=== Section Start ===

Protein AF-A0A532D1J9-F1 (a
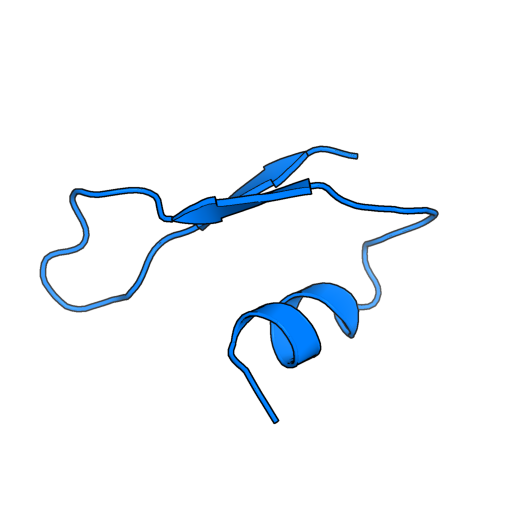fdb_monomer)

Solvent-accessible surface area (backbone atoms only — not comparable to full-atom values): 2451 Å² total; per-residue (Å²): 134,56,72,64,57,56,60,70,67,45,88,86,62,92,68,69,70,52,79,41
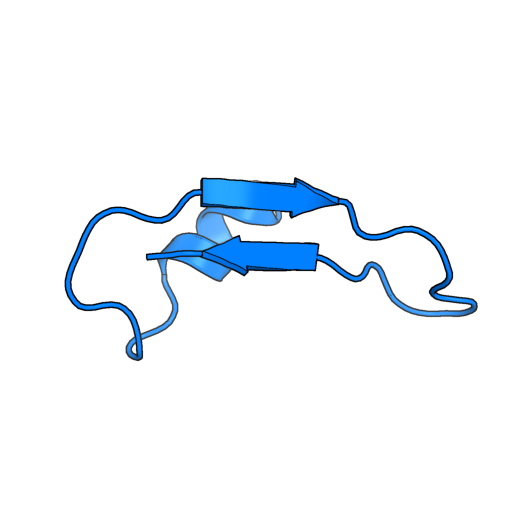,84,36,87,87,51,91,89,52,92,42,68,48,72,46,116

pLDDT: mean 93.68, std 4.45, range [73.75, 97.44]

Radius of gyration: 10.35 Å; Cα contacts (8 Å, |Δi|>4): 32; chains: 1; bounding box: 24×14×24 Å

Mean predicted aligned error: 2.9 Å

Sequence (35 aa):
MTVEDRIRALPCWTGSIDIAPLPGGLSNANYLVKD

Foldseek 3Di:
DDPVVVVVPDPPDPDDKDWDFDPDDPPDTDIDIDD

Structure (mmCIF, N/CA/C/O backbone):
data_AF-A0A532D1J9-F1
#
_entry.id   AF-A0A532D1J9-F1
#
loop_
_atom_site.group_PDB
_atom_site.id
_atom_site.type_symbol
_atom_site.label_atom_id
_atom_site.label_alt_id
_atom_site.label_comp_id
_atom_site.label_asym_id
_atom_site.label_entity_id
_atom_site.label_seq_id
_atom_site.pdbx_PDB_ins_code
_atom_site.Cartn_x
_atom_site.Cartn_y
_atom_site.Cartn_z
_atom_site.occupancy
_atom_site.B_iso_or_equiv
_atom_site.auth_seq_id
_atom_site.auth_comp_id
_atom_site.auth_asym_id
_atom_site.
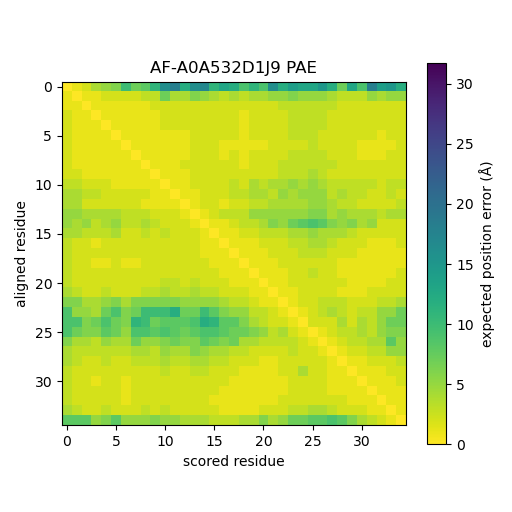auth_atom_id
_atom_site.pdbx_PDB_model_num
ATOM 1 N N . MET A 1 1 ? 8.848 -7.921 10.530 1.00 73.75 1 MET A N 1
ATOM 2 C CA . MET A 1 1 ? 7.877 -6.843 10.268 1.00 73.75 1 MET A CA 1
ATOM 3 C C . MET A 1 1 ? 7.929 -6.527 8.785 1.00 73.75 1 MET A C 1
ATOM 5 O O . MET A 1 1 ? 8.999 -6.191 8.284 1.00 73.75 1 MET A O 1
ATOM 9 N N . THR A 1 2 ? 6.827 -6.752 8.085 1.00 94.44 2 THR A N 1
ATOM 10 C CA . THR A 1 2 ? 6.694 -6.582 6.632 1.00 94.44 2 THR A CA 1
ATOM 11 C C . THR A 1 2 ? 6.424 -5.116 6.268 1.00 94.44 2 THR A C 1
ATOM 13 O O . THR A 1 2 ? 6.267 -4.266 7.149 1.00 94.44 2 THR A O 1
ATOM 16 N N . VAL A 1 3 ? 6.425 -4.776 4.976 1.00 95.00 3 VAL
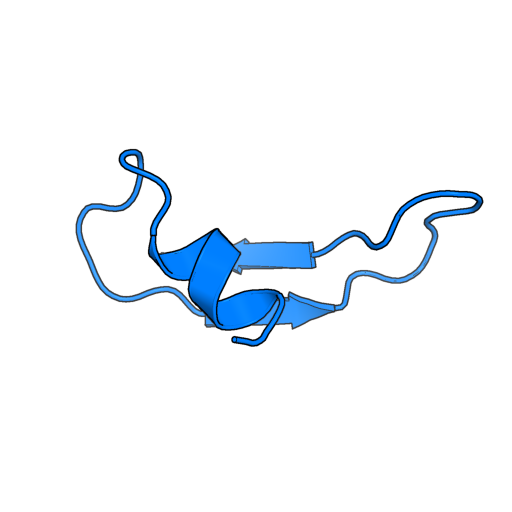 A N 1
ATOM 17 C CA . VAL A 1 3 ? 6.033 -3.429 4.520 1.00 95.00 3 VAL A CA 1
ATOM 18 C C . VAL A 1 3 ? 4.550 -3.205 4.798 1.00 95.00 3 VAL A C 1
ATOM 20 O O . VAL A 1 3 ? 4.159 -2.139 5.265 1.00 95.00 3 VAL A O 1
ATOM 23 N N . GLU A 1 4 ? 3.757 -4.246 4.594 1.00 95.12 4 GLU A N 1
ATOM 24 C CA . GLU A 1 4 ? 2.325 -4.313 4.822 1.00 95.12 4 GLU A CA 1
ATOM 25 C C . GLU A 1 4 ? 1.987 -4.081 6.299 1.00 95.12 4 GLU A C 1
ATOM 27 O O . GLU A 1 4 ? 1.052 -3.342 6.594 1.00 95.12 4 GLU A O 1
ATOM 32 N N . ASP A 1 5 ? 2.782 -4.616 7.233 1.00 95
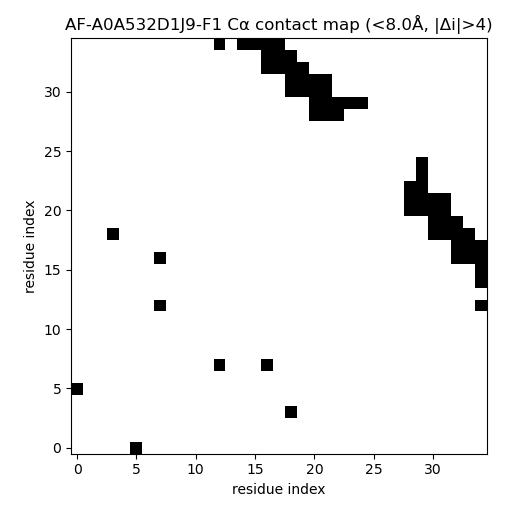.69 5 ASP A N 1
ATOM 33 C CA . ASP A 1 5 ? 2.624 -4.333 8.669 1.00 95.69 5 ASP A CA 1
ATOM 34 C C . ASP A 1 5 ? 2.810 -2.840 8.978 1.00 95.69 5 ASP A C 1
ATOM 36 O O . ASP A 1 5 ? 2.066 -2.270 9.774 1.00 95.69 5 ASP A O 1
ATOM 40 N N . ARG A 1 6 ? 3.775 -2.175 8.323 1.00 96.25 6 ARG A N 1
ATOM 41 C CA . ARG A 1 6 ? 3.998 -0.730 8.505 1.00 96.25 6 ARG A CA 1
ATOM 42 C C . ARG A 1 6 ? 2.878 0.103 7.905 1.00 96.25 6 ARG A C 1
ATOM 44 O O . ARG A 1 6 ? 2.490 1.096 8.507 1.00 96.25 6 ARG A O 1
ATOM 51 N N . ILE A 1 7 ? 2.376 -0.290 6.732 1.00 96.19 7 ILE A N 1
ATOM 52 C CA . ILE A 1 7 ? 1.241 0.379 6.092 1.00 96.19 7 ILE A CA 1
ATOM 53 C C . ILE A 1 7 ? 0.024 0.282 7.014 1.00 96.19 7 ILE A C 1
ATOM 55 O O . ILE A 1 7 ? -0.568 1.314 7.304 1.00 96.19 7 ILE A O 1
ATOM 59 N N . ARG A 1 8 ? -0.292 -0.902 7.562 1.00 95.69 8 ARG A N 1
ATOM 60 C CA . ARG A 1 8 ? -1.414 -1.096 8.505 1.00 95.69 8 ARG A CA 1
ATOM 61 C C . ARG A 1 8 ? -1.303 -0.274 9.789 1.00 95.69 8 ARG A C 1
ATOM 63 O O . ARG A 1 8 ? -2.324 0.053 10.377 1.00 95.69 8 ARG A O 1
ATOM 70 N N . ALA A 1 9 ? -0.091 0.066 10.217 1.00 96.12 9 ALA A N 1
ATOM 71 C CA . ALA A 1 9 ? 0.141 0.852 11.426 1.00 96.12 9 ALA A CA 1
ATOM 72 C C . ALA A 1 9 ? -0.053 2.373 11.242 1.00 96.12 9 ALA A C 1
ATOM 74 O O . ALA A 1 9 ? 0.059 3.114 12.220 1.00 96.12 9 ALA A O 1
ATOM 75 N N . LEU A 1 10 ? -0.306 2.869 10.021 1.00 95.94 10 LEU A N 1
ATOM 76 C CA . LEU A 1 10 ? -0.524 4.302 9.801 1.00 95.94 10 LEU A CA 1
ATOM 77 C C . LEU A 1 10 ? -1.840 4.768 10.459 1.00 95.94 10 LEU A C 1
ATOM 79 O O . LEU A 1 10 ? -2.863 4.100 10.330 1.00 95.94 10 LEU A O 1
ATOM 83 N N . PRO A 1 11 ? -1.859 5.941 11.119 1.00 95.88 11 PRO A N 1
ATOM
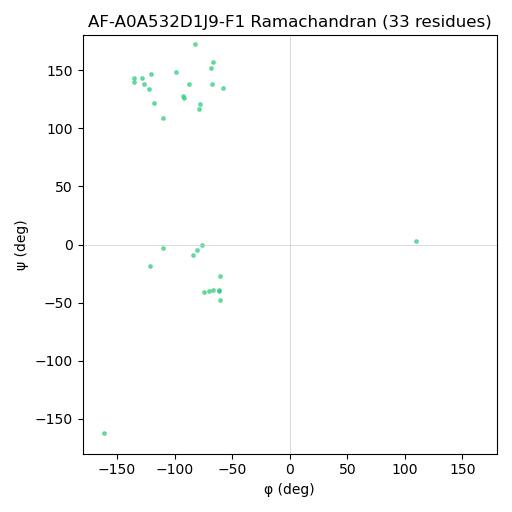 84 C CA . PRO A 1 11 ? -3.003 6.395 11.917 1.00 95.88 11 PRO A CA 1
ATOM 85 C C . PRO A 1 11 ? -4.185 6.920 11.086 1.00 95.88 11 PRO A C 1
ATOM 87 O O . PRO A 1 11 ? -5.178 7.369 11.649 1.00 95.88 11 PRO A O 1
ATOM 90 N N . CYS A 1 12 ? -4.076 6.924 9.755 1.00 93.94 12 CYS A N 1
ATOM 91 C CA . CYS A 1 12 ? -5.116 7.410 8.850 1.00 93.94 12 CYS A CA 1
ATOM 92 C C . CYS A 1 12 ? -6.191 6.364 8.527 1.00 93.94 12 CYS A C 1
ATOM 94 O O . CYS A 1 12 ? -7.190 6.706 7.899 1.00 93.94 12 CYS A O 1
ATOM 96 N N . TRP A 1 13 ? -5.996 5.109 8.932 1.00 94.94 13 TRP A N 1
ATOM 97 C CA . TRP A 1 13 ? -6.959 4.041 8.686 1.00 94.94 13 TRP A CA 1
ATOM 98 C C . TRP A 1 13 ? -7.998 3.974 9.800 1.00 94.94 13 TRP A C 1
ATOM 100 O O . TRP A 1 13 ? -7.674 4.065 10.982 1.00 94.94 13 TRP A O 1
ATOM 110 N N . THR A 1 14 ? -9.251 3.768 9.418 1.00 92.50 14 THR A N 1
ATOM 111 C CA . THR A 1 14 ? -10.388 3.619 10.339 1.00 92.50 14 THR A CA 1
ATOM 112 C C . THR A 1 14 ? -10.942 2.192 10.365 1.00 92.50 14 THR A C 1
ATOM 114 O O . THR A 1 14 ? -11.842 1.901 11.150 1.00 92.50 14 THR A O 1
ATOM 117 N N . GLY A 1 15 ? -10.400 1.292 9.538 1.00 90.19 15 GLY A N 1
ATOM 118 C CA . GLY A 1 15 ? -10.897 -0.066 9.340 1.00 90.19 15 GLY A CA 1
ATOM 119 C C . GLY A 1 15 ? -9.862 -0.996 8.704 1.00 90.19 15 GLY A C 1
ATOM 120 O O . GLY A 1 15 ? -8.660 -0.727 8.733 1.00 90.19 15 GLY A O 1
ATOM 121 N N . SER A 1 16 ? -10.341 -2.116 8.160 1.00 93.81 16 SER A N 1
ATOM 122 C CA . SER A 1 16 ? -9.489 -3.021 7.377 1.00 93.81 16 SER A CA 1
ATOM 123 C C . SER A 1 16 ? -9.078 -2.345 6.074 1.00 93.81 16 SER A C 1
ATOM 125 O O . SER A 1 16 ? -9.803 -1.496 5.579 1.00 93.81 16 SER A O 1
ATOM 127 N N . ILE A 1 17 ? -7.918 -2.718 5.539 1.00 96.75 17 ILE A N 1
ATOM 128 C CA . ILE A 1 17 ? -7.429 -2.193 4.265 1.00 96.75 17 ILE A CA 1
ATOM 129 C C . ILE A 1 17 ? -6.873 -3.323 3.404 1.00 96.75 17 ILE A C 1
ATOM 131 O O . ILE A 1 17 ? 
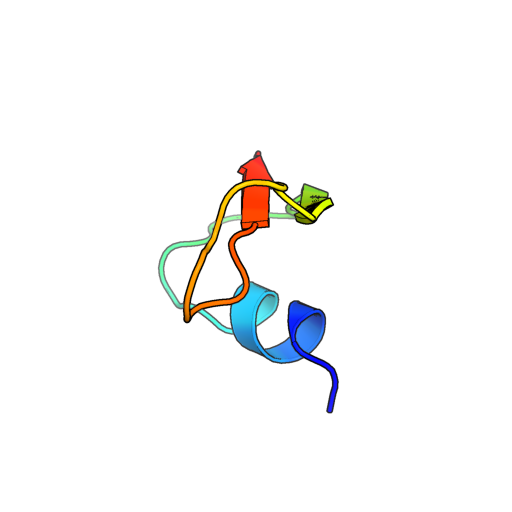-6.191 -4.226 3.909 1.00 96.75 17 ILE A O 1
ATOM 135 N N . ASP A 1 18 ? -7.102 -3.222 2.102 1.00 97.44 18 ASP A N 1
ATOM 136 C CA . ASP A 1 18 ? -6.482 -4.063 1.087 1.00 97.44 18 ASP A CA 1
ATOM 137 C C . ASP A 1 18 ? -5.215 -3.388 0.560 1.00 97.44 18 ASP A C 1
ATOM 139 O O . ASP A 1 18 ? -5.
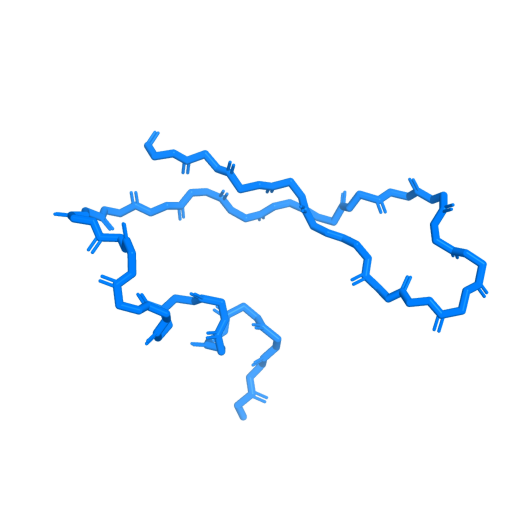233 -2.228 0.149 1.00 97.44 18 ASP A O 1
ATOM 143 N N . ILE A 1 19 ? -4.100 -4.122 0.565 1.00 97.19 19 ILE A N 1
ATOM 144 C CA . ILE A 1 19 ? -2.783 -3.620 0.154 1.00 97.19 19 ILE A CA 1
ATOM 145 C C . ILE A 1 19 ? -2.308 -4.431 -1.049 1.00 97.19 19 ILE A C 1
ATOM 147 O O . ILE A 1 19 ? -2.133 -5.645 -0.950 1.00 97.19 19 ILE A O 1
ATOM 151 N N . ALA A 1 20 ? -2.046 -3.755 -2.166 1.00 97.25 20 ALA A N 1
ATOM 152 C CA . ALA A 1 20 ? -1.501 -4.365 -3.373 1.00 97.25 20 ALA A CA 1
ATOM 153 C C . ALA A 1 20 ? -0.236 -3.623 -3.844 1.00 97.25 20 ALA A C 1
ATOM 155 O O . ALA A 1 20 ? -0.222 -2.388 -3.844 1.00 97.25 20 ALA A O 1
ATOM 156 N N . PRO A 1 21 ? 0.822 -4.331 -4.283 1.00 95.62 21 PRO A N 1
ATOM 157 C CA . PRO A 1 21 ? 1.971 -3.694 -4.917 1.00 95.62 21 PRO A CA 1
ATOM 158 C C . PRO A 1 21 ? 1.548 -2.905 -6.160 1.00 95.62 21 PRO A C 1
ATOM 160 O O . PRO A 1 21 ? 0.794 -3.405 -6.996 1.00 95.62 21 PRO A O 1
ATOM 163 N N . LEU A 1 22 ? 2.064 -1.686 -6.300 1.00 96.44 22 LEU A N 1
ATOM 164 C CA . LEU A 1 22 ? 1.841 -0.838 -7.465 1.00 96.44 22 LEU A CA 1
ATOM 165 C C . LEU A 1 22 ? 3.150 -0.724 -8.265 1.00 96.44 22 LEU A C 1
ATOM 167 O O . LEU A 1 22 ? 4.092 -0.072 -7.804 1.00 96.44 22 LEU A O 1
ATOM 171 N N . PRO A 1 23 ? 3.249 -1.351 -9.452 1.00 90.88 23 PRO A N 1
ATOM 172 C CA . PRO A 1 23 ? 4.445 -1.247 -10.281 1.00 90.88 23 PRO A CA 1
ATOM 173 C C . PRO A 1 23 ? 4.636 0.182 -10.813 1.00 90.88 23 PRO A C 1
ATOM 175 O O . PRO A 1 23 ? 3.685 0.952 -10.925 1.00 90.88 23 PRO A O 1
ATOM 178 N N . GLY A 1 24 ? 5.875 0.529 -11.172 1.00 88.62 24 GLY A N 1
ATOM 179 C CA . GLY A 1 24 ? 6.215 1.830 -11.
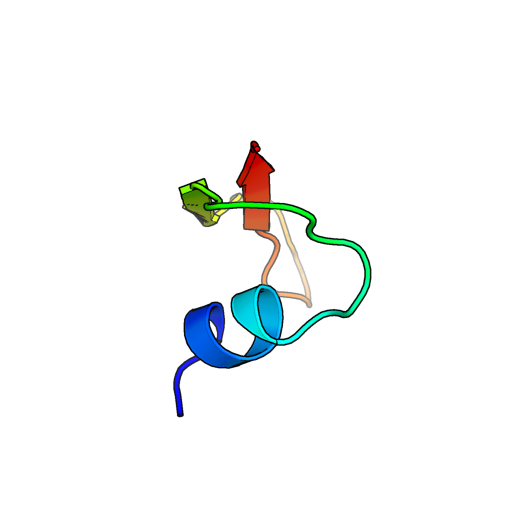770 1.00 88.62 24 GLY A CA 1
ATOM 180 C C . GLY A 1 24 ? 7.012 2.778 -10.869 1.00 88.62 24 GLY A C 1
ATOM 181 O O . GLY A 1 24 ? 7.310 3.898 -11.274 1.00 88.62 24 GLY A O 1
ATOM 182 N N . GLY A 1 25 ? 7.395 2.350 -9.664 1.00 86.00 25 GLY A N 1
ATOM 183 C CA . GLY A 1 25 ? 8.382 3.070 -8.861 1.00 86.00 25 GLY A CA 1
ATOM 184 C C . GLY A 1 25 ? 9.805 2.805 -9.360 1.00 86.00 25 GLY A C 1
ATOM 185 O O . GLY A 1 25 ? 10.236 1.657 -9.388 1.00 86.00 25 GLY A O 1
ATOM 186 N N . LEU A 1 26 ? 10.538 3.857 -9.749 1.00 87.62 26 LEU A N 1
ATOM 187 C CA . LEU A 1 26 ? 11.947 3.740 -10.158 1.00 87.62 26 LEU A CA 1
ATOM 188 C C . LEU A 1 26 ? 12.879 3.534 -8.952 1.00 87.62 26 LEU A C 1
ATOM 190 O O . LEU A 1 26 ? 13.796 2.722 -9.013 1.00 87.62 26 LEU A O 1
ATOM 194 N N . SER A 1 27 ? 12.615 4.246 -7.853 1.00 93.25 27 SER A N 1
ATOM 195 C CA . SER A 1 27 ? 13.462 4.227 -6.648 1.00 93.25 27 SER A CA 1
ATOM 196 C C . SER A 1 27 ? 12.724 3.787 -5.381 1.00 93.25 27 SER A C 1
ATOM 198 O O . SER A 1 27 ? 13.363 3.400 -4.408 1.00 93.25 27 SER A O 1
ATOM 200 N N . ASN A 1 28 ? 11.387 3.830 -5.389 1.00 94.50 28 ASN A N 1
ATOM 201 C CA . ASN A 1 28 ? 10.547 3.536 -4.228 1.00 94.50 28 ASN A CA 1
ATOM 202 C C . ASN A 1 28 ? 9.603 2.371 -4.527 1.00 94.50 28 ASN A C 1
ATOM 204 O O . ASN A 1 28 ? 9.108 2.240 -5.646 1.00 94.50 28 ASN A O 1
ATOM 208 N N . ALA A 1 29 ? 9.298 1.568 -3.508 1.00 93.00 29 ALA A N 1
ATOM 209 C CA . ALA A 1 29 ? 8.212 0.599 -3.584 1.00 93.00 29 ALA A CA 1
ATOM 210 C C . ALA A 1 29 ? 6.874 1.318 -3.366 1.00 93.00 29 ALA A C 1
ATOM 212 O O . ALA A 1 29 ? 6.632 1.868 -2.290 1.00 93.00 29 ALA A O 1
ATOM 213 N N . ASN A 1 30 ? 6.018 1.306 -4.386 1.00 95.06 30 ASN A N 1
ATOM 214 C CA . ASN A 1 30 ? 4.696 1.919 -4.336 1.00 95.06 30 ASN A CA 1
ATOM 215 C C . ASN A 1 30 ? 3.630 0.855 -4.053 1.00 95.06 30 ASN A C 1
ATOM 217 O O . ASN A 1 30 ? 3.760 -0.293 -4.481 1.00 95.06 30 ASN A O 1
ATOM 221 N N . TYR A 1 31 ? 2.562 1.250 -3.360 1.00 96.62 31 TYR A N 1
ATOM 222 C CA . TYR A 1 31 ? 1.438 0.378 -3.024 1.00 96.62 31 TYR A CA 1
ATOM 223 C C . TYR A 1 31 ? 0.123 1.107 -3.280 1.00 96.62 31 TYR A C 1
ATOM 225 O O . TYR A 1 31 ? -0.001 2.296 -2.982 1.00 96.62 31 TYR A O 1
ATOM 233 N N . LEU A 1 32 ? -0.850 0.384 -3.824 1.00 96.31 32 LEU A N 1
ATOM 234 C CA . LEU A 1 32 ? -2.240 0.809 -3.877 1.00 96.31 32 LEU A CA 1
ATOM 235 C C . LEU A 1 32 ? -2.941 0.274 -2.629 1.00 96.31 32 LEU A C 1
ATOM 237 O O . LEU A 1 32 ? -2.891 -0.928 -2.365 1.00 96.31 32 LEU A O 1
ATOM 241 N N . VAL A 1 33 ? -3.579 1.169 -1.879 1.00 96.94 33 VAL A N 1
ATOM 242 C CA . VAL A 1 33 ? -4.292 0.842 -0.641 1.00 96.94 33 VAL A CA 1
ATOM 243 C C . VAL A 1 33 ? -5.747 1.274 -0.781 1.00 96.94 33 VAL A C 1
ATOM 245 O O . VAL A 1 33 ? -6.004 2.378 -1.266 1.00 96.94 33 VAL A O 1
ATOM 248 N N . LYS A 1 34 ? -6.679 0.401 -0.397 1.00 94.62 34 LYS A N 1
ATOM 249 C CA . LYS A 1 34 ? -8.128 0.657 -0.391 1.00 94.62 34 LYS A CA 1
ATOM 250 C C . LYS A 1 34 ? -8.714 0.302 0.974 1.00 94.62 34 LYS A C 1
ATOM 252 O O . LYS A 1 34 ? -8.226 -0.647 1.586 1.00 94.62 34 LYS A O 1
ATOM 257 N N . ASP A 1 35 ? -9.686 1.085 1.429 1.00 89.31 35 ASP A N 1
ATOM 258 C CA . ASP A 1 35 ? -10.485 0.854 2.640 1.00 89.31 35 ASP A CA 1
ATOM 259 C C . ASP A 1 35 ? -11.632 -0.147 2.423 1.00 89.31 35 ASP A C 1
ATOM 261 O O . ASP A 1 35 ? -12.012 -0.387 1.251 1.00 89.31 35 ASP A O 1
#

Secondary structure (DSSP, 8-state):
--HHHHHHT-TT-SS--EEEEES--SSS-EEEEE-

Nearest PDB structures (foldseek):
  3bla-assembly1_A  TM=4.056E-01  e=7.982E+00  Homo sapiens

=== Section End ===

In the entries above, which lines run from the one with "MTVEDRIRALPCWTGSIDIAPLPGGLSNANYLVKD" up to and including the one with "ATOM 9 N N ."? Write them out exactly, without the pictures.

(Output):
MTVEDRIRALPCWTGSIDIAPLPGGLSNANYLVKD

Foldseek 3Di:
DDPVVVVVPDPPDPDDKDWDFDPDDPPDTDIDIDD

Structure (mmCIF, N/CA/C/O backbone):
data_AF-A0A532D1J9-F1
#
_entry.id   AF-A0A532D1J9-F1
#
loop_
_atom_site.group_PDB
_atom_site.id
_atom_site.type_symbol
_atom_site.label_atom_id
_atom_site.label_alt_id
_atom_site.label_comp_id
_atom_site.label_asym_id
_atom_site.label_entity_id
_atom_site.label_seq_id
_atom_site.pdbx_PDB_ins_code
_atom_site.Cartn_x
_atom_site.Cartn_y
_atom_site.Cartn_z
_atom_site.occupancy
_atom_site.B_iso_or_equiv
_atom_site.auth_seq_id
_atom_site.auth_comp_id
_atom_site.auth_asym_id
_atom_site.
auth_atom_id
_atom_site.pdbx_PDB_model_num
ATOM 1 N N . MET A 1 1 ? 8.848 -7.921 10.530 1.00 73.75 1 MET A N 1
ATOM 2 C CA . MET A 1 1 ? 7.877 -6.843 10.268 1.00 73.75 1 MET A CA 1
ATOM 3 C C . MET A 1 1 ? 7.929 -6.527 8.785 1.00 73.75 1 MET A C 1
ATOM 5 O O . MET A 1 1 ? 8.999 -6.191 8.284 1.00 73.75 1 MET A O 1
ATOM 9 N N . THR A 1 2 ? 6.827 -6.752 8.085 1.00 94.44 2 THR A N 1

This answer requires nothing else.